Vendor misconceptions hamper EHR usability
■ Physicians can work as partners with technology companies by offering feedback that helps enhance systems to better fit their needs.
Usability is often where blame is directed for physicians' dissatisfaction with their electronic health record systems.
The problem, say Nancy Staggers, PhD, RN, and Lorraine Chapman, is that vendors have misconceptions about what physicians want or need from their EHRs and what makes them easy to use. These misconceptions are what they refer to as EHR “usability myths.”
Staggers, professor of informatics at the University of Maryland School of Nursing, and Chapman, director of user experience research at Macadamian Technologies, a software consulting firm in Gatineau, Quebec, delivered a usability myth presentation at the annual Health Information and Management System Society's conference in New Orleans in March. If the standing-room-only crowd at the presentation wasn't enough to confirm the importance of usability, then perhaps results from an EHR satisfaction survey released the same week would be convincing.
A survey by AmericanEHR Partners of 4,279 clinicians, including primary care physicians, specialists and diagnostic professionals, found that EHR user satisfaction declined from 39% in 2010 to 27% in 2012. The rate of those “very dissatisfied” increased from 11% to 21% during the same period. Usability was cited as a major cause for the decline in satisfaction.
AmericanEHR Partners, founded by the American College of Physicians, maintains a vendor-neutral database of EHR products and vendor ratings based on satisfaction reviews submitted by its member organizations, which represent more than 700,000 physicians. The American Medical Association signed on as a member in May 2012.
Many of the misconceptions Staggers and Chapman discussed centered around EHR system design. For example, some vendors place everything on one screen within an EHR, and others think more features mean a better system.
“Unfortunately, physicians buy a system and it's implemented and installed, and that's when they discover the usability issues,” Chapman said. “They don't do their due diligence before.” She said practices should not only ask to test systems before they buy, they also should talk with other practices that have the same systems. In addition, they can volunteer to be beta testers for new versions of the software.
Usability part of meaningful use
Some of the usability issues will be addressed in stage 2 of the meaningful use incentive program. During that stage, usability will be made part of the certification process vendors must go through to have their products approved as complying with meaningful use. But even if a practice already has purchased a system, that doesn't mean it's too late, Staggers said.

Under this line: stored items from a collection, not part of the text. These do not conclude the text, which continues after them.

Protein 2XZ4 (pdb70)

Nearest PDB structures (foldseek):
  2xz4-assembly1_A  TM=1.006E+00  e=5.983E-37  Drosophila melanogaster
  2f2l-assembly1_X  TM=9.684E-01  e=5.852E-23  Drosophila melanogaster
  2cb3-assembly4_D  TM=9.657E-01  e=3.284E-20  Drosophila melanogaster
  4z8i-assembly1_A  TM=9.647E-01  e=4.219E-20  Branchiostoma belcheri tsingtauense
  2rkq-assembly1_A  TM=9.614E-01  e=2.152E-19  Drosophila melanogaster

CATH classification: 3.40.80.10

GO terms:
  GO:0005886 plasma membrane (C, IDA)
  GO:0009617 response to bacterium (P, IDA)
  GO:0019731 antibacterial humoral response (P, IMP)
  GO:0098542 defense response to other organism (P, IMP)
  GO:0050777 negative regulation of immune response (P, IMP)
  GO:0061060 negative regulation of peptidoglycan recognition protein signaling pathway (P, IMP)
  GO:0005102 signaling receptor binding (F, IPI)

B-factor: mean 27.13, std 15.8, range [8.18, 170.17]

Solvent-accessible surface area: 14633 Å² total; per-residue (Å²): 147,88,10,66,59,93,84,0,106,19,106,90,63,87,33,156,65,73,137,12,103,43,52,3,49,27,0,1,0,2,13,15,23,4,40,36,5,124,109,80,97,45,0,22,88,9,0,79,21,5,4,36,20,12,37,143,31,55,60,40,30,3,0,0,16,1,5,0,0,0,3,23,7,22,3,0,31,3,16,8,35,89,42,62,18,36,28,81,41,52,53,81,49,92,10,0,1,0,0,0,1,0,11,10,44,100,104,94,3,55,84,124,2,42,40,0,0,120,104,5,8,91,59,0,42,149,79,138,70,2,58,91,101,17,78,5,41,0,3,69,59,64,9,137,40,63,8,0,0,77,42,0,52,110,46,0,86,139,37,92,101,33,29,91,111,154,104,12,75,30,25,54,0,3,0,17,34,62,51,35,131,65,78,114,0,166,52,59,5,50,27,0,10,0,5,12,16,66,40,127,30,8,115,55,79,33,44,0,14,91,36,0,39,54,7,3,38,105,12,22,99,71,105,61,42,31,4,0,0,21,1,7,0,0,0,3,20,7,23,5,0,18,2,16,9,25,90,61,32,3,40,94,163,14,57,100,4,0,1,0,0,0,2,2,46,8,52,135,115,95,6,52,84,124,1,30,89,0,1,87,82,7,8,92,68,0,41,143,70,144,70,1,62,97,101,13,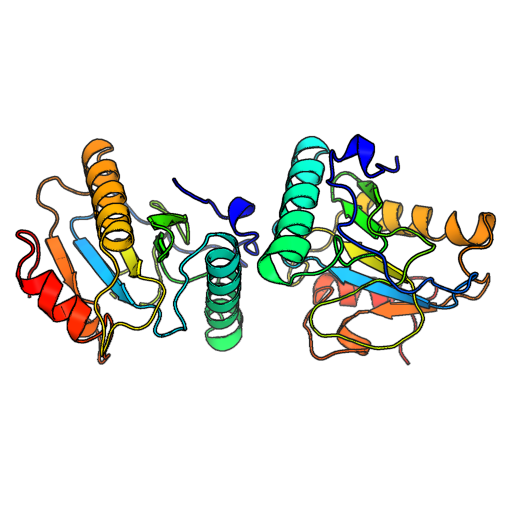82,5,55,0,28,59,59,44,50,145,52,80,5,0,0,67,42,0,30,77,38,0,102,126,30,139,82,39,36,112

Radius of gyration: 21.99 Å; Cα contacts (8 Å, |Δi|>4): 717; chains: 2; bounding box: 50×62×44 Å

Sequence (326 aa):
HILDRSEWLGEPPSGKYPHLKLPVSNIIIHHTATEGCEQEDVCIYRMKTIQAFHMKSFGWVDIGYNFLVGGDGQIYVGRGWHIQGQHVNGYGAISVSIAFIGTFVNMEPPARQIEAAKRLMDDEGVRLHRLQPDYHIYAHRQLSPTESPGQKLFELMQNWPRFTQDHILDRSEWLGEPPSGKYPHLKLPVSNIIIHHTATEGCEQEDVCIYRMKTIQAFHMKSFGWVDIGYNFLVGGDGQIYVGRGWHIQGQHYGAISVSIAFIGTFVNMEPPARQIEAAKRLMDEGVRLHRLQPDYHIYAHRQLSPTESPGQKLFELMQNWPRFTQ

Organism: Drosophila melanogaster (NCBI:txid7227)

Foldseek 3Di:
DEAECVRLVEDAFQDAADWADFQFQEEEEFAPADAADQADVVVSVVLNVQQCCCCPVVVGRTRFAQWEFGLVLYIYGTVHLIGHGADDQGADDRYHYYYYYHAAAPHDRPPSRVVSVVVVVVVCPVVRNYPPLHAYEYPVVGGVDCTPHPRHVVVLVPDPRYDPD/DEAECVRLVEDAFQDAADWADDQFQEEEEWALQDAADQADVVVSVLLNVQQCCCCVVVVGRTRQAQWEFGLVLYIYGTVHLIGFGPVVSRRYHYYYYYHAAAPHERDPSRVVSVVVVVVVCPVVRNYPPLHAYEYPVVVDPDCTPYDRHVVVLVPPPRYDD

InterPro domains:
  IPR002502 N-acetylmuramoyl-L-alanine amidase domain [PF01510] (79-206)
  IPR002502 N-acetylmuramoyl-L-alanine amidase domain [SM00644] (69-206)
  IPR002502 N-acetylmuramoyl-L-alanine amidase domain [cd06583] (80-208)
  IPR002502 N-acetylmuramoyl-L-alanine amidase domain [cd06583] (266-363)
  IPR006619 Peptidoglycan recognition protein family domain, metazoa/bacteria [SM00701] (57-200)
  IPR006619 Peptidoglycan recognition protein family domain, metazoa/bacteria [SM00701] (234-369)
  IPR015510 Peptidoglycan recognition protein [PTHR11022] (49-219)
  IPR036505 N-acetylmuramoyl-L-alanine amidase/PGRP domain superfamily [G3DSA:3.40.80.10] (51-229)
  IPR036505 N-acetylmuramoyl-L-alanine amidase/PGRP domain superfamily [G3DSA:3.40.80.10] (230-369)
  IPR036505 N-acetylmuramoyl-L-alanine amidase/PGRP domain superfamily [SSF55846] (58-221)
  IPR036505 N-acetylmuramoyl-L-alanine amidase/PGRP domain superfamily [SSF55846] (236-366)

Secondary structure (DSSP, 8-state):
-EE-TTTTTPPPPSS--PBPPSSEEEEEEEE-SS----SHHHHHHHHHHHHHIIIIIS--SS-S-SEEE-TTS-EEESS-SSB----SS----S-EEEEESS--SSSPPPHHHHHHHHHHHHHHHHTTSEEEEEEEEEHHHHSSS-TT-HHHHHHHTTSTTB---/-EE-GGGGTPPPPSS--PBPPS-EEEEEEEE--S---SSHHHHHHHHHHHHHHHHHHS--SS-S-SEEE-TTS-EEESS-SSB-----TTS-EEEEESS--SSSPPPHHHHHHHHHHHHHHHHTTSEEEEEEEEEGGGTSSS-TT-HHHHHHHTTSTTB--

Structure (mmCIF, N/CA/C/O backbone):
data_2XZ4
#
_entry.id   2XZ4
#
_cell.length_a   74.802
_cell.length_b   113.443
_cell.length_c   37.532
_cell.angle_alpha   90.00
_cell.angle_beta   90.00
_cell.angle_gamma   90.00
#
_symmetry.space_group_name_H-M   'P 21 21 2'
#
loop_
_entity.id
_entity.type
_entity.pdbx_description
1 polymer 'PEPTIDOGLYCAN-RECOGNITION PROTEIN LF'
2 non-polymer 'COPPER (II) ION'
3 non-polymer 1,2-ETHANEDIOL
4 non-polymer 2-(2-{2-[2-(2-METHOXY-ETHOXY)-ETHOXY]-ETHOXY}-ETHOXY)-ETHANOL
5 water water
#
loop_
_atom_site.group_PDB
_atom_site.id
_atom_site.type_symbol
_atom_site.label_atom_id
_atom_site.label_alt_id
_atom_site.label_comp_id
_atom_site.label_asym_id
_atom_site.label_entity_id
_atom_site.label_seq_id
_atom_site.pdbx_PDB_ins_code
_atom_site.Cartn_x
_atom_site.Cartn_y
_atom_site.Cartn_z
_atom_site.occupancy
_atom_site.B_iso_or_equiv
_atom_site.auth_seq_id
_atom_site.auth_comp_id
_atom_site.auth_asym_id
_atom_site.auth_atom_id
_atom_site.pdbx_PDB_model_num
ATOM 1 N N . HIS A 1 9 ? 33.896 -4.889 1.184 1.00 46.50 58 HIS A N 1
ATOM 2 C CA . HIS A 1 9 ? 34.282 -3.486 1.310 1.00 36.56 58 HIS A CA 1
ATOM 3 C C . HIS A 1 9 ? 33.510 -2.8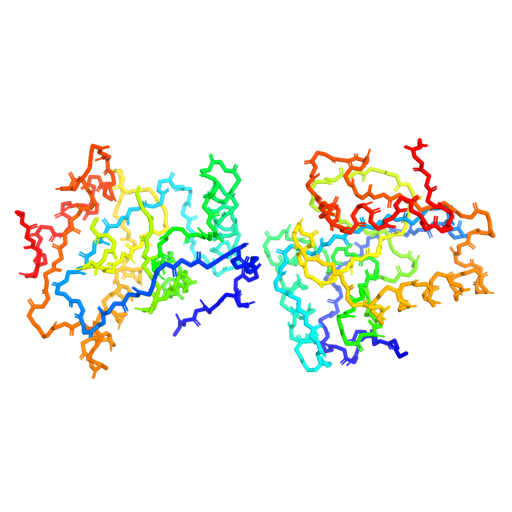49 2.449 1.00 27.58 58 HIS A C 1
ATOM 4 O O . HIS A 1 9 ? 32.304 -2.671 2.361 1.00 27.11 58 HIS A O 1
ATOM 11 N N . ILE A 1 10 ? 34.210 -2.515 3.524 1.00 17.66 59 ILE A N 1
ATOM 12 C CA . ILE A 1 10 ? 33.567 -2.010 4.727 1.00 15.85 59 ILE A CA 1
ATOM 13 C C . ILE A 1 10 ? 34.029 -0.591 4.964 1.00 16.19 59 ILE A C 1
ATOM 14 O O . ILE A 1 10 ? 35.209 -0.369 5.182 1.00 17.32 59 ILE A O 1
ATOM 19 N N . LEU A 1 11 ? 33.129 0.382 4.914 1.00 12.65 60 LEU A N 1
ATOM 20 C CA . LEU A 1 11 ? 33.555 1.764 5.108 1.00 15.15 60 LEU A CA 1
ATOM 21 C C . LEU A 1 11 ? 33.348 2.199 6.537 1.00 17.50 60 LEU A C 1
ATOM 22 O O . LEU A 1 11 ? 32.220 2.190 7.034 1.00 15.33 60 LEU A O 1
ATOM 27 N N . ASP A 1 12 ? 34.444 2.567 7.194 1.00 16.63 61 ASP A N 1
ATOM 28 C CA . ASP A 1 12 ? 34.386 3.060 8.565 1.00 17.91 61 ASP A CA 1
ATOM 29 C C . ASP A 1 12 ? 34.121 4.567 8.583 1.00 18.89 61 ASP A C 1
ATOM 30 O O . ASP A 1 12 ? 33.982 5.195 7.536 1.00 18.05 61 ASP A O 1
ATOM 35 N N . ARG A 1 13 ? 34.033 5.135 9.779 1.00 22.28 62 ARG A N 1
ATOM 36 C CA . ARG A 1 13 ? 33.709 6.548 9.962 1.00 23.09 62 ARG A CA 1
ATOM 37 C C . ARG A 1 13 ? 34.613 7.475 9.131 1.00 19.85 62 ARG A C 1
ATOM 38 O O . ARG A 1 13 ? 34.166 8.489 8.597 1.00 23.75 62 ARG A O 1
ATOM 46 N N . SER A 1 14 ? 35.892 7.135 9.028 1.00 17.76 63 SER A N 1
ATOM 47 C CA . SER A 1 14 ? 36.804 7.949 8.243 1.00 24.34 63 SER A CA 1
ATOM 48 C C . SER A 1 14 ? 36.497 7.892 6.752 1.00 32.25 63 SER A C 1
ATOM 49 O O . SER A 1 14 ? 36.710 8.860 6.029 1.00 38.16 63 SER A O 1
ATOM 52 N N . GLU A 1 15 ? 35.975 6.761 6.298 1.00 15.90 64 GLU A N 1
ATOM 53 C CA . GLU A 1 15 ? 35.724 6.567 4.881 1.00 18.03 64 GLU A CA 1
ATOM 54 C C . GLU A 1 15 ? 34.384 7.123 4.406 1.00 18.69 64 GLU A C 1
ATOM 55 O O . GLU A 1 15 ? 34.274 7.527 3.259 1.00 21.75 64 GLU A O 1
ATOM 61 N N . TRP A 1 16 ? 33.358 7.110 5.258 1.00 14.70 65 TRP A N 1
ATOM 62 C CA . TRP A 1 16 ? 32.130 7.818 4.908 1.00 12.59 65 TRP A CA 1
ATOM 63 C C . TRP A 1 16 ? 32.107 9.233 5.486 1.00 15.65 65 TRP A C 1
ATOM 64 O O . TRP A 1 16 ? 31.095 9.910 5.426 1.00 17.22 65 TRP A O 1
ATOM 75 N N . LEU A 1 17 ? 33.249 9.666 6.018 1.00 17.99 66 LEU A N 1
ATOM 76 C CA . LEU A 1 17 ? 33.445 11.079 6.360 1.00 22.51 66 LEU A CA 1
ATOM 77 C C . LEU A 1 17 ? 32.486 11.529 7.460 1.00 18.54 66 LEU A C 1
ATOM 78 O O . LEU A 1 17 ? 31.987 12.665 7.448 1.00 21.75 66 LEU A O 1
ATOM 83 N N . GLY A 1 18 ? 32.246 10.646 8.421 1.00 18.50 67 GLY A N 1
ATOM 84 C CA . GLY A 1 18 ? 31.327 10.943 9.505 1.00 18.20 67 GLY A CA 1
ATOM 85 C C . GLY A 1 18 ? 31.944 11.771 10.617 1.00 21.33 67 GLY A C 1
ATOM 86 O O . GLY A 1 18 ? 33.167 11.832 10.761 1.00 19.99 67 GLY A O 1
ATOM 87 N N . GLU A 1 19 ? 31.093 12.436 11.390 1.00 15.13 68 GLU A N 1
ATOM 88 C CA . GLU A 1 19 ? 31.521 13.118 12.604 1.00 15.80 68 GLU A CA 1
ATOM 89 C C . GLU A 1 19 ? 31.799 12.101 13.694 1.00 12.55 68 GLU A C 1
ATOM 90 O O . GLU A 1 19 ? 31.238 11.022 13.684 1.00 16.58 68 GLU A O 1
ATOM 96 N N . PRO A 1 20 ? 32.649 12.466 14.672 1.00 17.15 69 PRO A N 1
ATOM 97 C CA . PRO A 1 20 ? 32.814 11.569 15.822 1.00 20.91 69 PRO A CA 1
ATOM 98 C C . PRO A 1 20 ? 31.546 11.601 16.656 1.00 21.79 69 PRO A C 1
ATOM 99 O O . PRO A 1 20 ? 30.814 12.586 16.569 1.00 21.88 69 PRO A O 1
ATOM 103 N N . PRO A 1 21 ? 31.294 10.555 17.463 1.00 21.07 70 PRO A N 1
ATOM 104 C CA . PRO A 1 21 ? 30.157 10.584 18.392 1.00 23.49 70 PRO A CA 1
ATOM 105 C C . PRO A 1 21 ? 30.279 11.777 19.324 1.00 22.79 70 PRO A C 1
ATOM 106 O O . PRO A 1 21 ? 31.395 12.177 19.664 1.00 24.38 70 PRO A O 1
ATOM 110 N N . SER A 1 22 ? 29.146 12.341 19.729 1.00 21.01 71 SER A N 1
ATOM 111 C CA . SER A 1 22 ? 29.155 13.539 20.563 1.00 24.67 71 SER A CA 1
ATOM 112 C C . SER A 1 22 ? 29.227 13.189 22.049 1.00 28.40 71 SER A C 1
ATOM 113 O O . SER A 1 22 ? 29.347 14.066 22.901 1.00 32.63 71 SER A O 1
ATOM 116 N N . GLY A 1 23 ? 29.152 11.901 22.359 1.00 27.97 72 GLY A N 1
ATOM 117 C CA . GLY A 1 23 ? 29.274 11.452 23.736 1.00 30.44 72 GLY A CA 1
ATOM 118 C C . GLY A 1 23 ? 29.307 9.938 23.833 1.00 28.37 72 GLY A C 1
ATOM 119 O O . GLY A 1 23 ? 29.270 9.237 22.819 1.00 24.81 72 GLY A O 1
ATOM 120 N N . LYS A 1 24 ? 29.371 9.436 25.062 1.00 29.08 73 LYS A N 1
ATOM 121 C CA . LYS A 1 24 ? 29.453 8.003 25.293 1.00 29.71 73 LYS A CA 1
ATOM 122 C C . LYS A 1 24 ? 28.067 7.367 25.297 1.00 27.15 73 LYS A C 1
ATOM 123 O O . LYS A 1 24 ? 27.054 8.051 25.415 1.00 28.47 73 LYS A O 1
ATOM 127 N N . TYR A 1 25 ? 28.035 6.049 25.174 1.00 26.39 74 TYR A N 1
ATOM 128 C CA . TYR A 1 25 ? 26.785 5.304 25.174 1.00 26.32 74 TYR A CA 1
ATOM 129 C C . TYR A 1 25 ? 27.101 3.895 25.680 1.00 27.99 74 TYR A C 1
ATOM 130 O O . TYR A 1 25 ? 28.227 3.434 25.534 1.00 30.48 74 TYR A O 1
ATOM 139 N N . PRO A 1 26 ? 26.121 3.220 26.304 1.00 25.76 75 PRO A N 1
ATOM 140 C CA . PRO A 1 26 ? 26.381 1.896 26.889 1.00 24.18 75 PRO A CA 1
ATOM 141 C C . PRO A 1 26 ? 27.021 0.928 25.905 1.00 26.33 75 PRO A C 1
ATOM 142 O O . PRO A 1 26 ? 26.651 0.892 24.731 1.00 24.30 75 PRO A O 1
ATOM 146 N N . HIS A 1 27 ? 27.972 0.146 26.402 1.00 29.03 76 HIS A N 1
ATOM 147 C CA . HIS A 1 27 ? 28.628 -0.880 25.617 1.00 27.62 76 HIS A CA 1
ATOM 148 C C . HIS A 1 27 ? 27.756 -2.120 25.503 1.00 29.07 76 HIS A C 1
ATOM 149 O O . HIS A 1 27 ? 26.894 -2.383 26.349 1.00 26.84 76 HIS A O 1
ATOM 156 N N . LEU A 1 28 ? 28.017 -2.884 24.452 1.00 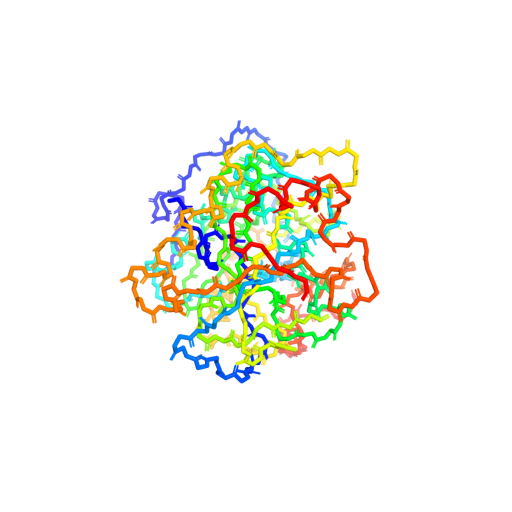28.36 77 LEU A N 1
ATOM 157 C CA . LEU A 1 28 ? 27.375 -4.163 24.200 1.00 31.34 77 LEU A CA 1
ATOM 158 C C . LEU A 1 28 ? 28.294 -5.285 24.690 1.00 31.28 77 LEU A C 1
ATOM 159 O O . LEU A 1 28 ? 29.490 -5.260 24.421 1.00 29.47 77 LEU A O 1
ATOM 164 N N . LYS A 1 29 ? 27.751 -6.263 25.414 1.00 30.05 78 LYS A N 1
ATOM 165 C CA . LYS A 1 29 ? 28.536 -7.439 25.791 1.00 27.40 78 LYS A CA 1
ATOM 166 C C . LYS A 1 29 ? 28.594 -8.415 24.627 1.00 26.12 78 LYS A C 1
ATOM 167 O O . LYS A 1 29 ? 27.559 -8.848 24.119 1.00 36.14 78 LYS A O 1
ATOM 170 N N . LEU A 1 30 ? 29.804 -8.742 24.188 1.00 27.47 79 LEU A N 1
ATOM 171 C CA . LEU A 1 30 ? 29.992 -9.619 23.041 1.00 28.98 79 LEU A CA 1
ATOM 172 C C . LEU A 1 30 ? 30.430 -11.014 23.497 1.00 28.42 79 LEU A C 1
ATOM 173 O O . LEU A 1 30 ? 31.084 -11.148 24.537 1.00 36.67 79 LEU A O 1
ATOM 178 N N . PRO A 1 31 ? 30.072 -12.054 22.727 1.00 27.48 80 PRO A N 1
ATOM 179 C CA . PRO A 1 31 ? 29.307 -11.980 21.479 1.00 22.83 80 PRO A CA 1
ATOM 180 C C . PRO A 1 31 ? 27.829 -11.732 21.747 1.00 27.78 80 PRO A C 1
ATOM 181 O O . PRO A 1 31 ? 27.338 -12.087 22.816 1.00 25.98 80 PRO A O 1
ATOM 185 N N . VAL A 1 32 ? 27.128 -11.139 20.785 1.00 22.47 81 VAL A N 1
ATOM 186 C CA . VAL A 1 32 ? 25.680 -10.957 20.903 1.00 19.37 81 VAL A CA 1
ATOM 187 C C . VAL A 1 32 ? 24.952 -12.087 20.173 1.00 17.62 81 VAL A C 1
ATOM 188 O O . VAL A 1 32 ? 25.522 -12.735 19.294 1.00 19.20 81 VAL A O 1
ATOM 192 N N . SER A 1 33 ? 23.703 -12.337 20.552 1.00 20.61 82 SER A N 1
ATOM 193 C CA . SER A 1 33 ? 22.959 -13.482 20.045 1.00 21.10 82 SER A CA 1
ATOM 194 C C . SER A 1 33 ? 22.004 -13.147 18.910 1.00 18.31 82 SER A C 1
ATOM 195 O O . SER A 1 33 ? 21.500 -14.050 18.244 1.00 19.53 82 SER A O 1
ATOM 198 N N . ASN A 1 34 ? 21.727 -11.857 18.720 1.00 17.13 83 ASN A N 1
ATOM 199 C CA . ASN A 1 34 ? 20.648 -11.432 17.820 1.00 18.85 83 ASN A CA 1
ATOM 200 C C . ASN A 1 34 ? 21.033 -10.323 16.863 1.00 14.17 83 ASN A C 1
ATOM 201 O O . ASN A 1 34 ? 21.695 -9.362 17.252 1.00 18.25 83 ASN A O 1
ATOM 206 N N . ILE A 1 35 ? 20.597 -10.466 15.614 1.00 15.38 84 ILE A N 1
ATOM 207 C CA . ILE A 1 35 ? 20.724 -9.411 14.612 1.00 12.16 84 ILE A CA 1
ATOM 208 C C . ILE A 1 35 ? 19.322 -8.886 14.301 1.00 11.96 84 ILE A C 1
ATOM 209 O O . ILE A 1 35 ? 18.409 -9.680 14.088 1.00 15.80 84 ILE A O 1
ATOM 214 N N . ILE A 1 36 ? 19.147 -7.560 14.270 1.00 10.68 85 ILE A N 1
ATOM 215 C CA . ILE A 1 36 ? 17.848 -6.980 13.922 1.00 13.23 85 ILE A CA 1
ATOM 216 C C . ILE A 1 36 ? 17.979 -6.212 12.614 1.00 15.51 85 ILE A C 1
ATOM 217 O O . ILE A 1 36 ? 18.822 -5.310 12.495 1.00 13.63 85 ILE A O 1
ATOM 222 N N . ILE A 1 37 ? 17.157 -6.574 11.630 1.00 12.63 86 ILE A N 1
ATOM 223 C CA . ILE A 1 37 ? 17.193 -5.948 10.309 1.00 12.18 86 ILE A CA 1
ATOM 224 C C . ILE A 1 37 ? 16.211 -4.763 10.233 1.00 12.53 86 ILE A C 1
ATOM 225 O O . ILE A 1 37 ? 15.021 -4.890 10.541 1.00 12.65 86 ILE A O 1
ATOM 230 N N . HIS A 1 38 ? 16.733 -3.614 9.815 1.00 8.91 87 HIS A N 1
ATOM 231 C CA . HIS A 1 38 ? 15.962 -2.394 9.624 1.00 10.87 87 HIS A CA 1
ATOM 232 C C . HIS A 1 38 ? 16.011 -1.960 8.166 1.00 11.61 87 HIS A C 1
ATOM 233 O O . HIS A 1 38 ? 16.883 -2.402 7.418 1.00 9.70 87 HIS A O 1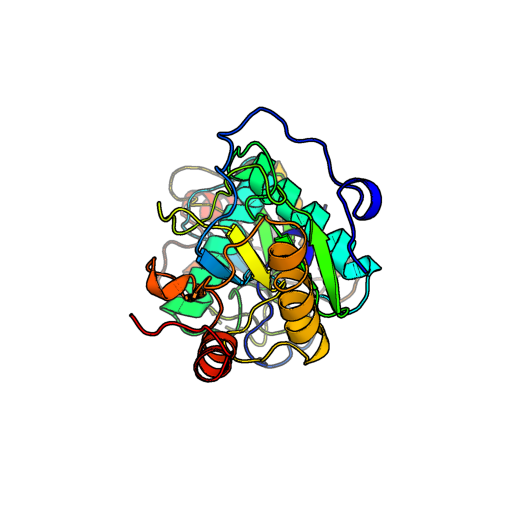
ATOM 240 N N . HIS A 1 39 ? 15.126 -1.042 7.773 1.00 11.42 88 HIS A N 1
ATOM 241 C CA . HIS A 1 39 ? 15.447 -0.187 6.630 1.00 10.40 88 HIS A CA 1
ATOM 242 C C . HIS A 1 39 ? 15.547 1.252 7.117 1.00 10.99 88 HIS A C 1
ATOM 243 O O . HIS A 1 39 ? 15.113 1.545 8.218 1.00 13.73 88 HIS A O 1
ATOM 250 N N . THR A 1 40 ? 16.178 2.125 6.341 1.00 10.52 89 THR A N 1
ATOM 251 C CA . THR A 1 40 ? 16.337 3.503 6.797 1.00 9.48 89 THR A CA 1
ATOM 252 C C . THR A 1 40 ? 15.122 4.361 6.480 1.00 14.82 89 THR A C 1
ATOM 253 O O . THR A 1 40 ? 15.003 5.474 6.998 1.00 12.51 89 THR A O 1
ATOM 257 N N . ALA A 1 41 ? 14.232 3.847 5.629 1.00 10.25 90 ALA A N 1
ATOM 258 C CA . ALA A 1 41 ? 13.085 4.636 5.142 1.00 12.37 90 ALA A CA 1
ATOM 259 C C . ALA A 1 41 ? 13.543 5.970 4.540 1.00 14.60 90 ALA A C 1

One myth, she said, is that usability is solely the vendor's responsibility. It's important for physicians to speak up and tell vendors where their EHR systems are failing them, Staggers said. Vendors who get usability right will be the ones who value customer feedback.
Chapman said practices should ask potential vendors if they have a user experience team, or if anyone is collecting implementation findings or user surveys and how those findings are worked in to the development cycle.
“If you get the deer-stuck-in-the-headlight looks, then you'll know they have no idea what you're talking about,” Chapman said.
Clinicians are uncomfortable with technology, and users just need more training. Physicians often are pegged as not being savvy when it comes to technology, or as being dissatisfied because they have not embraced the work flow changes that come with EHR adoption. However, Chapman said, is that the issue is not about being comfortable or uncomfortable using the technology. It's that using the technology cannot add time to a physician's day unless there is a compelling reason, such as patient safety.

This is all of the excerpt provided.